New hydrogel film robot skin will solve three major problems of soft robots

Researchers at the University of Cambridge's Bionic Robotics Laboratory have created a new hydrogel-based skin that uses a series of electrodes and algorithms to allow robots to detect the tactile properties of objects, replicating the human sense of touch and potentially facilitating the development of soft robotics.

According to relevant data, the global market value of soft robots was US$1.049 billion in 2020, and is expected to reach US$6.3 billion in 2026. China's soft robot market will account for 1/4, and the future prospects are very broad.

The skin material of current soft robots is mainly made of silicone, and some also use polyurethane, fluororubber and other materials. The body is composed of multiple connected airbags, which can move through compressed air or liquid, and sensors that detect information such as pressure, deformation and posture are usually embedded in the airbags to control the movement and interaction of the robot.

Although the future market for soft robots is promising, it is still necessary to break through the bottleneck of commercial promotion before soft robots can truly open up the market. Currently, issues such as material properties, control performance, and overall machine cost have become obstacles in the development of soft robots.

Although soft robots have the characteristics of safety and deformability, they still have some shortcomings. First, the elastic materials of soft robots usually have lower stiffness and precision than hard materials, and may not be able to achieve high-precision movement and control; second, the materials currently used, such as silicone, are prone to fatigue and aging during long-term use, which may affect the stability and life of the robot.

The emergence of hydrogel skin can solve the current difficulties. Hydrogel is a polymer material that can simulate the flexibility and light transmittance of human tissue. Compared with traditional materials such as silicone, hydrogel materials have better durability and stability, and are not prone to aging and fatigue. In addition, hydrogel can be more easily embedded with sensors and circuits, allowing robots to have a sense of touch similar to that of humans, greatly enhancing the robot's perception ability.

The use of soft robots is a rigid demand in many scenarios in real life, but the biggest obstacle to the commercialization of soft robots is the insufficient perception and control capabilities, which results in the robot's performance failing to meet expectations, causing customers to be unwilling to use robots to perform certain tasks. However, with the emergence of hydrogel membrane skin, these scenarios may be better compatible with robots.

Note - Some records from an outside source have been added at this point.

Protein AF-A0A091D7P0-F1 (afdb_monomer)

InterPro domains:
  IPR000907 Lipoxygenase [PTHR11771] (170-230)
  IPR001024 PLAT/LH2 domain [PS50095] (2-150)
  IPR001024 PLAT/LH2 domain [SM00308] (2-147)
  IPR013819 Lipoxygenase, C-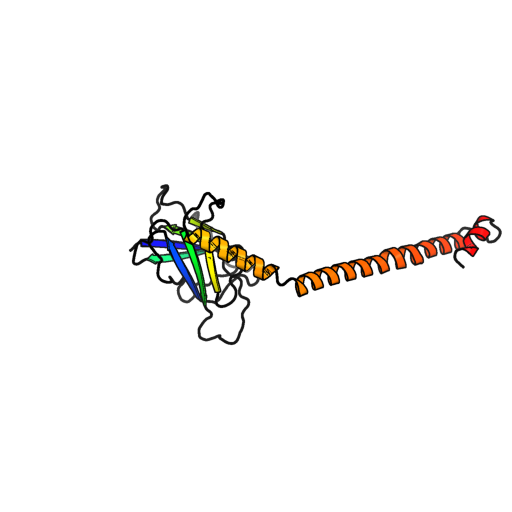terminal [PF00305] (175-230)
  IPR013819 Lipoxygenase, C-terminal [PR00087] (179-196)
  IPR013819 Lipoxygenase, C-terminal [PR00087] (197-214)
  IPR013819 Lipoxygenase, C-terminal [PR00087] (217-236)
  IPR013819 Lipoxygenase, C-terminal [PS51393] (178-236)
  IPR020833 Lipoxygenase, iron binding site [PS00711] (197-211)
  IPR036226 Lipoxigenase, C-terminal domain superfamily [SSF48484] (176-229)
  IPR036392 PLAT/LH2 domain superfamily [SSF49723] (1-95)

Organism: Fukomys damarensis (NCBI:txid885580)

pLDDT: mean 70.95, std 19.34, range [27.88, 95.94]

Secondary structure (DSSP, 8-state):
-EEEEEEEEE--STT--B-SEEEEEEEETTEEPPPEE---TT--B---------------------PPPTTEEEEEEEESS---SEEEEEEEEE--TT--S-------EEEEEEEETT--SSTTSSPEEEE--S---SS-EEEEEPSS---TTS---HHHHHHHHHHHHHHHHHHH-HHHHHHHHHHHHHHHHHHHIIIIIIIIIIIIHHHHHHHHHHHHS-TTSHHHHHHTTT--

Sequence (236 aa):
MVKFRVRASTGEACGAGTWDKVSVTIVGTQGESPPLPLGHLGKKFTAGCRGEEVEEAEKPLSGTQTFPHPGEADFEVTLPEDVGPVLLLRVHKAPPALLRPLRTLAPGPRVLSLVPAGAAEGPRGAPLRFPCYECLEGTGTLVLREGSAKVSWADHHPMLENQLQEGLQAKQKMYRDEKWNWLLAKTWVHNAEFSVHEALTHLLHAHLLPEVFTMATLHQLPHCCPLFKVTGSAYA

Radius of gyration: 31.17 Å; Cα contacts (8 Å, |Δi|>4): 352; chains: 1; bounding box: 64×57×90 Å

Structure (mmCIF, N/CA/C/O backbone):
data_AF-A0A091D7P0-F1
#
_entry.id   AF-A0A091D7P0-F1
#
loop_
_atom_site.group_PDB
_atom_site.id
_atom_site.type_symbol
_atom_site.label_atom_id
_atom_site.label_alt_id
_atom_site.label_comp_id
_atom_site.label_asym_id
_atom_site.label_entity_id
_atom_site.label_seq_id
_atom_site.pdbx_PDB_ins_code
_atom_site.Cartn_x
_atom_site.Cartn_y
_atom_site.Cartn_z
_atom_site.occupancy
_atom_site.B_iso_or_equiv
_atom_site.auth_seq_id
_atom_site.auth_comp_id
_atom_site.auth_asym_id
_atom_site.auth_atom_id
_atom_site.pdbx_PDB_model_num
ATOM 1 N N . MET A 1 1 ? -18.240 -8.286 31.340 1.00 69.75 1 MET A N 1
ATOM 2 C CA . MET A 1 1 ? -16.902 -8.642 30.822 1.00 69.75 1 MET A CA 1
ATOM 3 C C . MET A 1 1 ? -17.047 -9.527 29.600 1.00 69.75 1 MET A C 1
ATOM 5 O O . MET A 1 1 ? -17.591 -10.619 29.716 1.00 69.75 1 MET A O 1
ATOM 9 N N . VAL A 1 2 ? -16.579 -9.049 28.448 1.00 80.06 2 VAL A N 1
ATOM 10 C CA . VAL A 1 2 ? -16.580 -9.793 27.176 1.00 80.06 2 VAL A CA 1
ATOM 11 C C . VAL A 1 2 ? -15.139 -10.160 26.835 1.00 80.06 2 VAL A C 1
ATOM 13 O O . VAL A 1 2 ? -14.248 -9.324 26.968 1.00 80.06 2 VAL A O 1
ATOM 16 N N . LYS A 1 3 ? -14.883 -11.405 26.429 1.00 81.62 3 LYS A N 1
ATOM 17 C CA . LYS A 1 3 ? -13.539 -11.881 26.075 1.00 81.62 3 LYS A CA 1
ATOM 18 C C . LYS A 1 3 ? -13.403 -12.034 24.563 1.00 81.62 3 LYS A C 1
ATOM 20 O O . LYS A 1 3 ? -14.260 -12.638 23.920 1.00 81.62 3 LYS A O 1
ATOM 25 N N . PHE A 1 4 ? -12.297 -11.549 24.015 1.00 80.12 4 PHE A N 1
ATOM 26 C CA . PHE A 1 4 ? -11.918 -11.744 22.619 1.00 80.12 4 PHE A CA 1
ATOM 27 C C . PHE A 1 4 ? -10.536 -12.382 22.539 1.00 80.12 4 PHE A C 1
ATOM 29 O O . PHE A 1 4 ? -9.638 -12.063 23.314 1.00 80.12 4 PHE A O 1
ATOM 36 N N . ARG A 1 5 ? -10.356 -13.259 21.558 1.00 81.31 5 ARG A N 1
ATOM 37 C CA . ARG A 1 5 ? -9.060 -13.746 21.105 1.00 81.31 5 ARG A CA 1
ATOM 38 C C . ARG A 1 5 ? -8.644 -12.941 19.878 1.00 81.31 5 ARG A C 1
ATOM 40 O O . ARG A 1 5 ? -9.288 -13.010 18.835 1.00 81.31 5 ARG A O 1
ATOM 47 N N . VAL A 1 6 ? -7.567 -12.182 20.003 1.00 81.31 6 VAL A N 1
ATOM 48 C CA . VAL A 1 6 ? -6.931 -11.444 18.914 1.00 81.31 6 VAL A CA 1
ATOM 49 C C . VAL A 1 6 ? -5.828 -12.313 18.330 1.00 81.31 6 VAL A C 1
ATOM 51 O O . VAL A 1 6 ? -4.836 -12.586 18.996 1.00 81.31 6 VAL A O 1
ATOM 54 N N . ARG A 1 7 ? -5.997 -12.740 17.085 1.00 80.19 7 ARG A N 1
ATOM 55 C CA . ARG A 1 7 ? -4.956 -13.382 16.289 1.00 80.19 7 ARG A CA 1
ATOM 56 C C . ARG A 1 7 ? -4.264 -12.332 15.441 1.00 80.19 7 ARG A C 1
ATOM 58 O O . ARG A 1 7 ? -4.923 -11.638 14.671 1.00 80.19 7 ARG A O 1
ATOM 65 N N . ALA A 1 8 ? -2.952 -12.229 15.551 1.00 78.88 8 ALA A N 1
ATOM 66 C CA . ALA A 1 8 ? -2.146 -11.348 14.724 1.00 78.88 8 ALA A CA 1
ATOM 67 C C . ALA A 1 8 ? -1.184 -12.158 13.860 1.00 78.88 8 ALA A C 1
ATOM 69 O O . ALA A 1 8 ? -0.482 -13.021 14.375 1.00 78.88 8 ALA A O 1
ATOM 70 N N . SER A 1 9 ? -1.131 -11.850 12.569 1.00 75.56 9 SER A N 1
ATOM 71 C CA . SER A 1 9 ? -0.165 -12.388 11.614 1.00 75.56 9 SER A CA 1
ATOM 72 C C . SER A 1 9 ? 0.827 -11.293 11.233 1.00 75.56 9 SER A C 1
ATOM 74 O O . SER A 1 9 ? 0.431 -10.186 10.857 1.00 75.56 9 SER A O 1
ATOM 76 N N . THR A 1 10 ? 2.118 -11.586 11.351 1.00 69.69 10 THR A N 1
ATOM 77 C CA . THR A 1 10 ? 3.226 -10.688 10.996 1.00 69.69 10 THR A CA 1
ATOM 78 C C . THR A 1 10 ? 3.832 -11.115 9.660 1.00 69.69 10 THR A C 1
ATOM 80 O O . THR A 1 10 ? 3.811 -12.290 9.312 1.00 69.69 10 THR A O 1
ATOM 83 N N . GLY A 1 11 ? 4.356 -10.167 8.879 1.00 63.91 11 GLY A N 1
ATOM 84 C CA . GLY A 1 11 ? 4.918 -10.477 7.564 1.00 63.91 11 GLY A CA 1
ATOM 85 C C . GLY A 1 11 ? 6.160 -11.365 7.592 1.00 63.91 11 GLY A C 1
ATOM 86 O O . GLY A 1 11 ? 6.874 -11.437 8.586 1.00 63.91 11 GLY A O 1
ATOM 87 N N . GLU A 1 12 ? 6.436 -12.006 6.458 1.00 66.88 12 GLU A N 1
ATOM 88 C CA . GLU A 1 12 ? 7.605 -12.879 6.262 1.00 66.88 12 GLU A CA 1
ATOM 89 C C . GLU A 1 12 ? 8.820 -12.143 5.677 1.00 66.88 12 GLU A C 1
ATOM 91 O O . GLU A 1 12 ? 9.867 -12.740 5.461 1.00 66.88 12 GLU A O 1
ATOM 96 N N . ALA A 1 13 ? 8.693 -10.846 5.377 1.00 59.69 13 ALA A N 1
ATOM 97 C CA . ALA A 1 13 ? 9.810 -10.062 4.862 1.00 59.69 13 ALA A CA 1
ATOM 98 C C . ALA A 1 13 ? 10.870 -9.849 5.955 1.00 59.69 13 ALA A C 1
ATOM 100 O O . ALA A 1 13 ? 10.532 -9.658 7.126 1.00 59.69 13 ALA A O 1
ATOM 101 N N . CYS A 1 14 ? 12.150 -9.816 5.571 1.00 55.53 14 CYS A N 1
ATOM 102 C CA . CYS A 1 14 ? 13.220 -9.457 6.498 1.00 55.53 14 CYS A CA 1
ATOM 103 C C . CYS A 1 14 ? 12.919 -8.094 7.135 1.00 55.53 14 CYS A C 1
ATOM 105 O O . CYS A 1 14 ? 12.565 -7.134 6.450 1.00 55.53 14 CYS A O 1
ATOM 107 N N . GLY A 1 15 ? 13.002 -8.037 8.463 1.00 59.72 15 GLY A N 1
ATOM 108 C CA . GLY A 1 15 ? 12.647 -6.852 9.231 1.00 59.72 15 GLY A CA 1
ATOM 109 C C . GLY A 1 15 ? 11.158 -6.697 9.534 1.00 59.72 15 GLY A C 1
ATOM 110 O O . GLY A 1 15 ? 10.844 -5.777 10.262 1.00 59.72 15 GLY A O 1
ATOM 111 N N . ALA A 1 16 ? 10.249 -7.576 9.087 1.00 61.00 16 ALA A N 1
ATOM 112 C CA . ALA A 1 16 ? 8.800 -7.432 9.309 1.00 61.00 16 ALA A CA 1
ATOM 113 C C . ALA A 1 16 ? 8.337 -7.502 10.776 1.00 61.00 16 ALA A C 1
ATOM 115 O O . ALA A 1 16 ? 7.193 -7.163 11.078 1.00 61.00 16 ALA A O 1
ATOM 116 N N . GLY A 1 17 ? 9.205 -7.960 11.677 1.00 63.09 17 GLY A N 1
ATOM 117 C CA . GLY A 1 17 ? 8.916 -8.034 13.101 1.00 63.09 17 GLY A CA 1
ATOM 118 C C . GLY A 1 17 ? 9.014 -6.681 13.800 1.00 63.09 17 GLY A C 1
ATOM 119 O O . GLY A 1 17 ? 9.683 -5.757 13.339 1.00 63.09 17 GLY A O 1
ATOM 120 N N . THR A 1 18 ? 8.390 -6.574 14.972 1.00 67.06 18 THR A N 1
ATOM 121 C CA . THR A 1 18 ? 8.498 -5.380 15.815 1.00 67.06 18 THR A CA 1
ATOM 122 C C . THR A 1 18 ? 8.814 -5.728 17.267 1.00 67.06 18 THR A C 1
ATOM 124 O O . THR A 1 18 ? 8.360 -6.733 17.815 1.00 67.06 18 THR A O 1
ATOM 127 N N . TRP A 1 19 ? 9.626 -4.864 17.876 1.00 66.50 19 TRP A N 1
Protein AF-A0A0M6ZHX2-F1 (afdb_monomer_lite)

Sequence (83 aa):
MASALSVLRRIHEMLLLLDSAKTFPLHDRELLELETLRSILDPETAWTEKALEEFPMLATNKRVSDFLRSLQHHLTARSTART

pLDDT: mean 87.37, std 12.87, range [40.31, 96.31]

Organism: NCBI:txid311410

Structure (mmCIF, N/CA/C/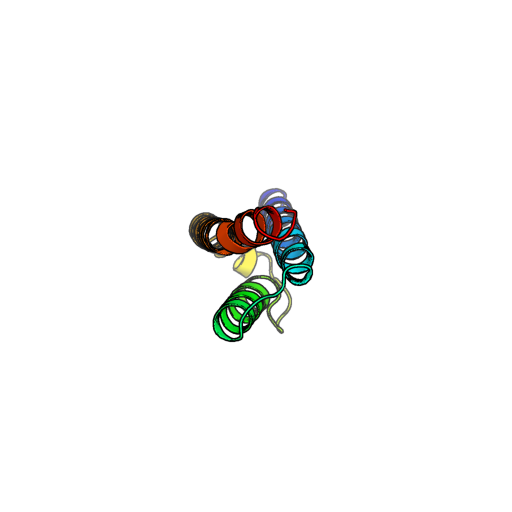O backbone):
data_AF-A0A0M6ZHX2-F1
#
_entry.id   AF-A0A0M6ZHX2-F1
#
loop_
_atom_site.group_PDB
_atom_site.id
_atom_site.type_symbol
_atom_site.label_atom_id
_atom_site.label_alt_id
_atom_site.label_comp_id
_atom_site.label_asym_id
_atom_site.label_entity_id
_atom_site.label_seq_id
_atom_site.pdbx_PDB_ins_code
_atom_site.Cartn_x
_atom_site.Cartn_y
_atom_site.Cartn_z
_atom_site.occupancy
_atom_site.B_iso_or_equiv
_atom_site.auth_seq_id
_atom_site.auth_comp_id
_atom_site.auth_asym_id
_atom_site.auth_atom_id
_atom_site.pdbx_PDB_model_num
ATOM 1 N N . MET A 1 1 ? -17.354 6.184 11.933 1.00 57.88 1 MET A N 1
ATOM 2 C CA . MET A 1 1 ? -18.113 6.041 10.662 1.00 57.88 1 MET A CA 1
ATOM 3 C C . MET A 1 1 ? -17.618 6.908 9.494 1.00 57.88 1 MET A C 1
ATOM 5 O O . MET A 1 1 ? -16.972 6.344 8.621 1.00 57.88 1 MET A O 1
ATOM 9 N N . ALA A 1 2 ? -17.846 8.233 9.415 1.00 71.31 2 ALA A N 1
ATOM 10 C CA . ALA A 1 2 ? -17.396 9.024 8.243 1.00 71.31 2 ALA A CA 1
ATOM 11 C C . ALA A 1 2 ? -15.858 9.053 8.051 1.00 71.31 2 ALA A C 1
ATOM 13 O O . ALA A 1 2 ? -15.371 9.162 6.926 1.00 71.31 2 ALA A O 1
ATOM 14 N N . SER A 1 3 ? -15.097 8.907 9.142 1.00 78.50 3 SER A N 1
ATOM 15 C CA . SER A 1 3 ? -13.632 8.789 9.150 1.00 78.50 3 SER A CA 1
ATOM 16 C C . SER A 1 3 ? -13.128 7.474 8.543 1.00 78.50 3 SER A C 1
ATOM 18 O O . SER A 1 3 ? -12.248 7.489 7.694 1.00 78.50 3 SER A O 1
ATOM 20 N N . ALA A 1 4 ? -13.703 6.329 8.916 1.00 85.31 4 ALA A N 1
ATOM 21 C CA . ALA A 1 4 ? -13.264 5.023 8.417 1.00 85.31 4 ALA A CA 1
ATOM 22 C C . ALA A 1 4 ? -13.456 4.880 6.895 1.00 85.31 4 ALA A C 1
ATOM 24 O O . ALA A 1 4 ? -12.592 4.355 6.195 1.00 85.31 4 ALA A O 1
ATOM 25 N N . LEU A 1 5 ? -14.555 5.421 6.355 1.00 87.12 5 LEU A N 1
ATOM 26 C CA . LEU A 1 5 ? -14.796 5.436 4.909 1.00 87.12 5 LEU A CA 1
ATOM 27 C C . LEU A 1 5 ? -13.820 6.349 4.157 1.00 87.12 5 LEU A C 1
ATOM 29 O O . LEU A 1 5 ? -13.411 6.022 3.042 1.00 87.12 5 LEU A O 1
ATOM 33 N N . SER A 1 6 ? -13.419 7.481 4.746 1.00 90.69 6 SER A N 1
ATOM 34 C CA . SER A 1 6 ? -12.424 8.357 4.119 1.00 90.69 6 SER A CA 1
ATOM 35 C C . SER A 1 6 ? -11.032 7.716 4.109 1.00 90.69 6 SER A C 1
ATOM 37 O O . SER A 1 6 ? -10.323 7.838 3.108 1.00 90.69 6 SER A O 1
ATOM 39 N N . VAL A 1 7 ? -10.685 6.957 5.156 1.00 92.25 7 VAL A N 1
ATOM 40 C CA . VAL A 1 7 ? -9.476 6.120 5.212 1.00 92.25 7 VAL A CA 1
ATOM 41 C C . VAL A 1 7 ? -9.512 5.041 4.128 1.00 92.25 7 VAL A C 1
ATOM 43 O O . VAL A 1 7 ? -8.567 4.954 3.346 1.00 92.25 7 VAL A O 1
ATOM 46 N N . LEU A 1 8 ? -10.606 4.281 4.001 1.00 92.69 8 LEU A N 1
ATOM 47 C CA . LEU A 1 8 ? -10.753 3.260 2.951 1.00 92.69 8 LEU A CA 1
ATOM 48 C C . LEU A 1 8 ? -10.628 3.843 1.545 1.00 92.69 8 LEU A C 1
ATOM 50 O O . LEU A 1 8 ? -9.913 3.293 0.709 1.00 92.69 8 LEU A O 1
ATOM 54 N N . ARG A 1 9 ? -11.276 4.985 1.285 1.00 93.50 9 ARG A N 1
ATOM 55 C CA . ARG A 1 9 ? -11.145 5.672 -0.005 1.00 93.50 9 ARG A CA 1
ATOM 56 C C . ARG A 1 9 ? -9.685 6.010 -0.294 1.00 93.50 9 ARG A C 1
ATOM 58 O O . ARG A 1 9 ? -9.213 5.784 -1.402 1.00 93.50 9 ARG A O 1
ATOM 65 N N . AR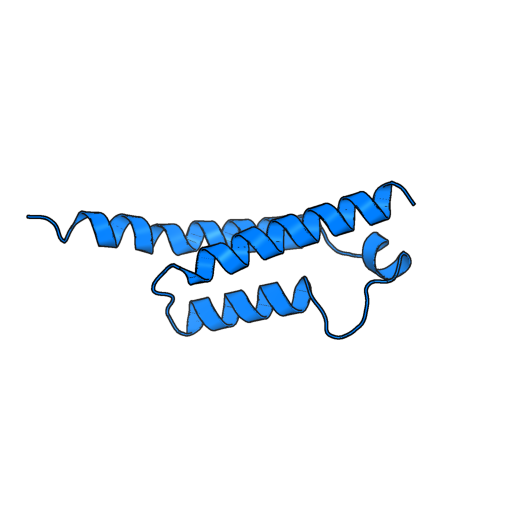G A 1 10 ? -8.954 6.502 0.708 1.00 94.31 10 ARG A N 1
ATOM 66 C CA . ARG A 1 10 ? -7.543 6.860 0.551 1.00 94.31 10 ARG A CA 1
ATOM 67 C C . ARG A 1 10 ? -6.645 5.641 0.331 1.00 94.31 10 ARG A C 1
ATOM 69 O O . ARG A 1 10 ? -5.721 5.720 -0.474 1.00 94.31 10 ARG A O 1
ATOM 76 N N . ILE A 1 11 ? -6.920 4.523 1.002 1.00 95.38 11 ILE A N 1
ATOM 77 C CA . ILE A 1 11 ? -6.251 3.236 0.746 1.00 95.38 11 ILE A CA 1
ATOM 78 C C . ILE A 1 11 ? -6.475 2.813 -0.708 1.00 95.38 11 ILE A C 1
ATOM 80 O O . ILE A 1 11 ? -5.513 2.516 -1.413 1.00 95.38 11 ILE A O 1
ATOM 84 N N . HIS A 1 12 ? -7.722 2.866 -1.180 1.00 95.19 12 HIS A N 1
ATOM 85 C CA . HIS A 1 12 ? -8.064 2.506 -2.553 1.00 95.19 12 HIS A CA 1
ATOM 86 C C . HIS A 1 12 ? -7.366 3.403 -3.587 1.00 95.19 12 HIS A C 1
ATOM 88 O O . HIS A 1 12 ? -6.794 2.902 -4.550 1.00 95.19 12 HIS A O 1
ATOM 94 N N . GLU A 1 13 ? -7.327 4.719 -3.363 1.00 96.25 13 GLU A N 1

For example, in the most common medical industry , soft robots can be used in surgery, ward care, rehabilitation treatment, etc. If the surgical robot is equipped with a flexible hydrogel membrane skin that can sense force, the robot can better adapt to the human body and reduce surgical trauma; the nursing robot's hands are equipped with a hydrogel membrane skin that can sense force, which can maximize the effect of simulating human medication, and even control the force more accurately than humans, so that patients can use nursing robots with more confidence, so that nursing robots can be popularized in this usage scenario.

The emergence of hydrogel skin can not only help soft robots obtain information about the external environment such as the position, shape, force and pressure of objects, allowing robots to have the ability to perceive changes in the surrounding environment in real time, but also help robots improve their control capabilities. Through the information transmitted by the skin sensors, the robot can control its own movement and shape more accurately, and learn movement postures through AI technology to complete complex operations and tasks.

The hydrogel skin used by the researchers is biodegradable and very elastic. Combining it with an electrical impedance tomography hard sensor, which uses electrodes at the edge of the skin to apply current and measure voltage, can provide information about the state of the skin, thereby inferring where the artificial skin was touched and whether it was damaged.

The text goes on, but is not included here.